### Assigned task
Your job is to set down the stretch of entries that opens with the line containing "ATOM 116 N N" and closes with the line containing "ATOM 126 C CA". Keep both end lines, copy each exactly, and add nothing.

--------------------------------

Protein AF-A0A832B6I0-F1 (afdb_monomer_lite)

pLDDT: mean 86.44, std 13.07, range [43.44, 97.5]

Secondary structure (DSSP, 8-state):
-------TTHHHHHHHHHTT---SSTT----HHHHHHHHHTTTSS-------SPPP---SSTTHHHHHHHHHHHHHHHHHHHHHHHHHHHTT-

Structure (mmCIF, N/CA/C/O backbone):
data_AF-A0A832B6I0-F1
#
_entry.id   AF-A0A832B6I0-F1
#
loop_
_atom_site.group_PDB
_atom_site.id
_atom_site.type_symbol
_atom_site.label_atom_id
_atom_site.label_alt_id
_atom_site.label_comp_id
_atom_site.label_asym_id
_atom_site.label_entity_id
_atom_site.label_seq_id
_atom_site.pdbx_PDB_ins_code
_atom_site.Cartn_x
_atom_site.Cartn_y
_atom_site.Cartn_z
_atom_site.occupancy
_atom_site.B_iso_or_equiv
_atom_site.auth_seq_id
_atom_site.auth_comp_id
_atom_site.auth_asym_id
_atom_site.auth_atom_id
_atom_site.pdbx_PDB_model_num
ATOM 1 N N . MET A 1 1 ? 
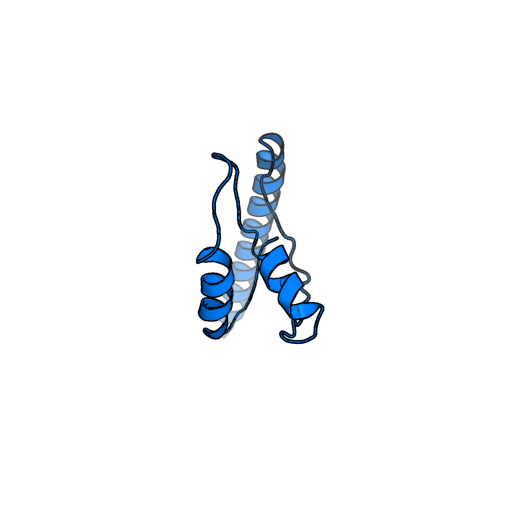6.560 -1.913 -3.079 1.00 79.00 1 MET A N 1
ATOM 2 C CA . MET A 1 1 ? 5.724 -1.699 -4.277 1.00 79.00 1 MET A CA 1
ATOM 3 C C . MET A 1 1 ? 4.300 -1.435 -3.859 1.00 79.00 1 MET A C 1
ATOM 5 O O . MET A 1 1 ? 3.654 -2.341 -3.358 1.00 79.00 1 MET A O 1
ATOM 9 N N . ASN A 1 2 ? 3.859 -0.187 -3.993 1.00 89.06 2 ASN A N 1
ATOM 10 C CA . ASN A 1 2 ? 2.551 0.278 -3.535 1.00 89.06 2 ASN A CA 1
ATOM 11 C C . ASN A 1 2 ? 1.557 0.327 -4.708 1.00 89.06 2 ASN A C 1
ATOM 13 O O . ASN A 1 2 ? 1.068 1.395 -5.061 1.00 89.06 2 ASN A O 1
ATOM 17 N N . LEU A 1 3 ? 1.336 -0.815 -5.369 1.00 93.12 3 LEU A N 1
ATOM 18 C CA . LEU A 1 3 ? 0.433 -0.916 -6.517 1.00 93.12 3 LEU A CA 1
ATOM 19 C C . LEU A 1 3 ? -0.841 -1.641 -6.090 1.00 93.12 3 LEU A C 1
ATOM 21 O O . LEU A 1 3 ? -0.805 -2.835 -5.797 1.00 93.12 3 LEU A O 1
ATOM 25 N N . TRP A 1 4 ? -1.949 -0.910 -6.069 1.00 95.50 4 TRP A N 1
ATOM 26 C CA . TRP A 1 4 ? -3.236 -1.407 -5.604 1.00 95.50 4 TRP A CA 1
ATOM 27 C C . TRP A 1 4 ? -4.330 -1.109 -6.618 1.00 95.50 4 TRP A C 1
ATOM 29 O O . TRP A 1 4 ? -4.334 -0.054 -7.249 1.00 95.50 4 TRP A O 1
ATOM 39 N N . GLY A 1 5 ? -5.272 -2.038 -6.736 1.00 96.38 5 GLY A N 1
ATOM 40 C CA . GLY A 1 5 ? -6.561 -1.797 -7.368 1.00 96.38 5 GLY A CA 1
ATOM 41 C C . GLY A 1 5 ? -7.634 -1.745 -6.290 1.00 96.38 5 GLY A C 1
ATOM 42 O O . GLY A 1 5 ? -7.775 -2.700 -5.528 1.00 96.38 5 GLY A O 1
ATOM 43 N N . PHE A 1 6 ? -8.385 -0.647 -6.234 1.00 96.69 6 PHE A N 1
ATOM 44 C CA . PHE A 1 6 ? -9.488 -0.465 -5.295 1.00 96.69 6 PHE A CA 1
ATOM 45 C C . PHE A 1 6 ? -10.764 -0.042 -6.023 1.00 96.69 6 PHE A C 1
ATOM 47 O O . PHE A 1 6 ? -10.709 0.634 -7.048 1.00 96.69 6 PHE A O 1
ATOM 54 N N . SER A 1 7 ? -11.915 -0.410 -5.462 1.00 95.44 7 SER A N 1
ATOM 55 C CA . SER A 1 7 ? -13.186 0.261 -5.751 1.00 95.44 7 SER A CA 1
ATOM 56 C C . SER A 1 7 ? -13.265 1.605 -5.025 1.00 95.44 7 SER A C 1
ATOM 58 O O . SER A 1 7 ? -12.559 1.810 -4.041 1.00 95.44 7 SER A O 1
ATOM 60 N N . GLU A 1 8 ? -14.211 2.460 -5.410 1.00 97.12 8 GLU A N 1
ATOM 61 C CA . GLU A 1 8 ? -14.449 3.767 -4.772 1.00 97.12 8 GLU A CA 1
ATOM 62 C C . GLU A 1 8 ? -14.701 3.688 -3.253 1.00 97.12 8 GLU A C 1
ATOM 64 O O . GLU A 1 8 ? -14.305 4.592 -2.529 1.00 97.12 8 GLU A O 1
ATOM 69 N N . ALA A 1 9 ? -15.238 2.574 -2.739 1.00 94.56 9 ALA A N 1
ATOM 70 C CA . ALA A 1 9 ? -15.444 2.356 -1.299 1.00 94.56 9 ALA A CA 1
ATOM 71 C C . ALA A 1 9 ? -14.167 2.478 -0.431 1.00 94.56 9 ALA A C 1
ATOM 73 O O . ALA A 1 9 ? -14.252 2.590 0.792 1.00 94.56 9 ALA A O 1
ATOM 74 N N . ILE A 1 10 ? -12.970 2.455 -1.033 1.00 96.00 10 ILE A N 1
ATOM 75 C CA . ILE A 1 10 ? -11.723 2.710 -0.302 1.00 96.00 10 ILE A CA 1
ATOM 76 C C . ILE A 1 10 ? -11.661 4.131 0.268 1.00 96.00 10 ILE A C 1
ATOM 78 O O . ILE A 1 10 ? -11.011 4.332 1.290 1.00 96.00 10 ILE A O 1
ATOM 82 N N . PHE A 1 11 ? -12.335 5.109 -0.348 1.00 97.44 11 PHE A N 1
ATOM 83 C CA . PHE A 1 11 ? -12.296 6.495 0.117 1.00 97.44 11 PHE A CA 1
ATOM 84 C C . PHE A 1 11 ? -12.903 6.641 1.511 1.00 97.44 11 PHE A C 1
ATOM 86 O O . PHE A 1 11 ? -12.260 7.241 2.365 1.00 97.44 11 PHE A O 1
ATOM 93 N N . ASP A 1 12 ? -14.032 5.984 1.784 1.00 97.06 12 ASP A N 1
ATOM 94 C CA . ASP A 1 12 ? -14.652 5.971 3.116 1.00 97.06 12 ASP A CA 1
ATOM 95 C C . ASP A 1 12 ? -13.705 5.373 4.171 1.00 97.06 12 ASP A C 1
ATOM 97 O O . ASP A 1 12 ? -13.602 5.853 5.300 1.00 97.06 12 ASP A O 1
ATOM 101 N N . THR A 1 13 ? -12.966 4.327 3.788 1.00 96.44 13 THR A N 1
ATOM 102 C CA . THR A 1 13 ? -11.983 3.666 4.661 1.00 96.44 13 THR A CA 1
ATOM 103 C C . THR A 1 13 ? -10.801 4.588 4.972 1.00 96.44 13 THR A C 1
ATOM 105 O O . THR A 1 13 ? -10.349 4.663 6.115 1.00 96.44 13 THR A O 1
ATOM 108 N N . LEU A 1 14 ? -10.295 5.302 3.964 1.00 97.00 14 LEU A N 1
ATOM 109 C CA . LEU A 1 14 ? -9.193 6.247 4.129 1.00 97.00 14 LEU A CA 1
ATOM 110 C C . LEU A 1 14 ? -9.625 7.486 4.915 1.00 97.00 14 LEU A C
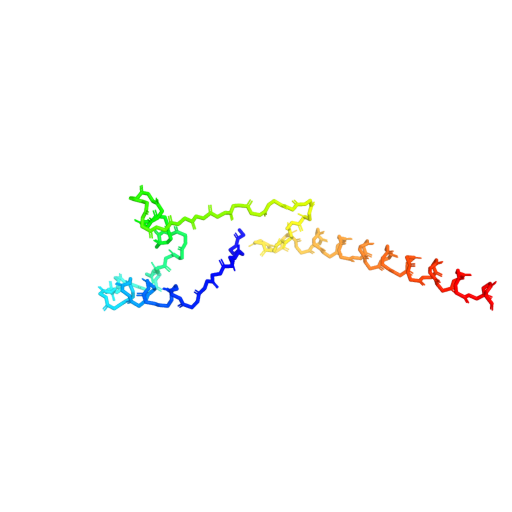 1
ATOM 112 O O . LEU A 1 14 ? -8.883 7.930 5.786 1.00 97.00 14 LEU A O 1
ATOM 116 N N . GLU A 1 15 ? -10.820 8.016 4.660 1.00 97.50 15 GLU A N 1
ATOM 117 C CA . GLU A 1 15 ? -11.376 9.142 5.410 1.00 97.50 15 GLU A CA 1
ATOM 118 C C . GLU A 1 15 ? -11.533 8.787 6.890 1.00 97.50 15 GLU A C 1
ATOM 120 O O . GLU A 1 15 ? -11.088 9.548 7.745 1.00 97.50 15 GLU A O 1
ATOM 125 N N . ALA A 1 16 ? -12.051 7.597 7.207 1.00 96.62 16 ALA A N 1
ATOM 126 C CA . ALA A 1 16 ? -12.157 7.129 8.588 1.00 96.62 16 ALA A CA 1
ATOM 127 C C . ALA A 1 16 ? -10.793 6.975 9.290 1.00 96.62 16 ALA A C 1
ATOM 129 O O . ALA A 1 16 ? -10.716 7.127 10.509 1.00 96.62 16 ALA A O 1
ATOM 130 N N . ALA A 1 17 ? -9.721 6.689 8.543 1.00 95.75 17 ALA A N 1
ATOM 131 C CA . ALA A 1 17 ? -8.363 6.623 9.080 1.00 95.75 17 ALA A CA 1
ATOM 132 C C . ALA A 1 17 ? -7.734 8.015 9.267 1.00 95.75 17 ALA A C 1
ATOM 134 O O . ALA A 1 17 ? -7.041 8.240 10.256 1.00 95.75 17 ALA A O 1
ATOM 135 N N . VAL A 1 18 ? -7.981 8.943 8.336 1.00 96.06 18 VAL A N 1
ATOM 136 C CA . VAL A 1 18 ? -7.399 10.296 8.329 1.00 96.06 18 VAL A CA 1
ATOM 137 C C . VAL A 1 18 ? -8.142 11.260 9.254 1.00 96.06 18 VAL A C 1
ATOM 139 O O . VAL A 1 18 ? -7.503 12.070 9.913 1.00 96.06 18 VAL A O 1
ATOM 142 N N . ALA A 1 19 ? -9.471 11.192 9.337 1.00 97.00 19 ALA A N 1
ATOM 143 C CA . ALA A 1 19 ? -10.276 12.125 10.127 1.00 97.00 19 ALA A CA 1
ATOM 144 C C . ALA A 1 19 ? -9.876 12.228 11.618 1.00 97.00 19 ALA A C 1
ATOM 146 O O . ALA A 1 19 ? -9.881 13.343 12.136 1.00 97.00 19 ALA A O 1
ATOM 147 N N . PRO A 1 20 ? -9.523 11.134 12.324 1.00 95.94 20 PRO A N 1
ATOM 148 C CA . PRO A 1 20 ? -9.051 11.205 13.708 1.00 95.94 20 PRO A CA 1
ATOM 149 C C . PRO A 1 20 ? -7.523 11.343 13.834 1.00 95.94 20 PRO A C 1
ATOM 151 O O . PRO A 1 20 ? -6.999 11.237 14.943 1.00 95.94 20 PRO A O 1
ATOM 154 N N . PHE A 1 21 ? -6.791 11.475 12.726 1.00 95.56 21 PHE A N 1
ATOM 155 C CA . PHE A 1 21 ? -5.334 11.482 12.746 1.00 95.56 21 PHE A CA 1
ATOM 156 C C . PHE A 1 21 ? -4.787 12.816 13.251 1.00 95.56 21 PHE A C 1
ATOM 158 O O . PHE A 1 21 ? -4.945 13.852 12.611 1.00 95.56 21 PHE A O 1
ATOM 165 N N . GLU A 1 22 ? -4.076 12.758 14.373 1.00 95.38 22 GLU A N 1
ATOM 166 C CA . GLU A 1 22 ? -3.378 13.891 14.974 1.00 95.38 22 GLU A CA 1
ATOM 167 C C . GLU A 1 22 ? -1.862 13.677 14.810 1.00 95.38 22 GLU A C 1
ATOM 169 O O . GLU A 1 22 ? -1.300 12.799 15.473 1.00 95.38 22 GLU A O 1
ATOM 174 N N . PRO A 1 23 ? -1.183 14.409 13.908 1.00 93.56 23 PRO A N 1
ATOM 175 C CA . PRO A 1 23 ? 0.248 14.238 13.679 1.00 93.56 23 PRO A CA 1
ATOM 176 C C . PRO A 1 23 ? 1.073 14.717 14.885 1.00 93.56 23 PRO A C 1
ATOM 178 O O . PRO A 1 23 ? 0.888 15.829 15.373 1.00 93.56 23 PRO A O 1
ATOM 181 N N . ASP A 1 24 ? 2.051 13.914 15.309 1.00 93.44 24 ASP A N 1
ATOM 182 C CA . ASP A 1 24 ? 2.971 14.195 16.429 1.00 93.44 24 ASP A CA 1
ATOM 183 C C . ASP A 1 24 ? 4.356 14.676 15.939 1.00 93.44 24 ASP A C 1
ATOM 185 O O . ASP A 1 24 ? 5.394 14.494 16.572 1.00 93.44 24 ASP A O 1
ATOM 189 N N . GLY A 1 25 ? 4.398 15.265 14.741 1.00 94.62 25 GLY A N 1
ATOM 190 C CA . GLY A 1 25 ? 5.632 15.742 14.122 1.00 94.62 25 GLY A CA 1
ATOM 191 C C . GLY A 1 25 ? 5.615 15.694 12.595 1.00 94.62 25 GLY A C 1
ATOM 192 O O . GLY A 1 25 ? 4.677 15.154 12.004 1.00 94.62 25 GLY A O 1
ATOM 193 N N . PRO A 1 26 ? 6.660 16.244 11.950 1.00 91.12 26 PRO A N 1
ATOM 194 C CA . PRO A 1 26 ? 6.741 16.382 10.493 1.00 91.12 26 PRO A CA 1
ATOM 195 C C . PRO A 1 26 ? 6.770 15.046 9.742 1.00 91.12 26 PRO A C 1
ATOM 197 O O . PRO A 1 26 ? 6.378 15.006 8.582 1.00 91.12 26 PRO A O 1
ATOM 200 N N . ASP A 1 27 ? 7.181 13.971 10.412 1.00 93.19 27 ASP A N 1
ATOM 201 C CA . ASP A 1 27 ? 7.300 12.630 9.830 1.00 93.19 27 ASP A CA 1
ATOM 202 C C . ASP A 1 27 ? 6.089 11.737 10.163 1.00 93.19 27 ASP A C 1
ATOM 204 O O . ASP A 1 27 ? 6.141 10.517 10.012 1.00 93.19 27 ASP A O 1
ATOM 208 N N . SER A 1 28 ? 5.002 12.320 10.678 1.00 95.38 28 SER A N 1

--------------------------------

### Solved problem
ATOM 116 N N . GLU A 1 15 ? -10.820 8.016 4.660 1.00 97.50 15 GLU A N 1
ATOM 117 C CA . GLU A 1 15 ? -11.376 9.142 5.410 1.00 97.50 15 GLU A CA 1
ATOM 118 C C . GLU A 1 15 ? -11.533 8.787 6.890 1.00 97.50 15 GLU A C 1
ATOM 120 O O . GLU A 1 15 ? -11.088 9.548 7.745 1.00 97.50 15 GLU A O 1
ATOM 125 N N . ALA A 1 16 ? -12.051 7.597 7.207 1.00 96.62 16 ALA A N 1
ATOM 126 C CA . ALA A 1 16 ? -12.157 7.129 8.588 1.00 96.62 16 ALA A CA 1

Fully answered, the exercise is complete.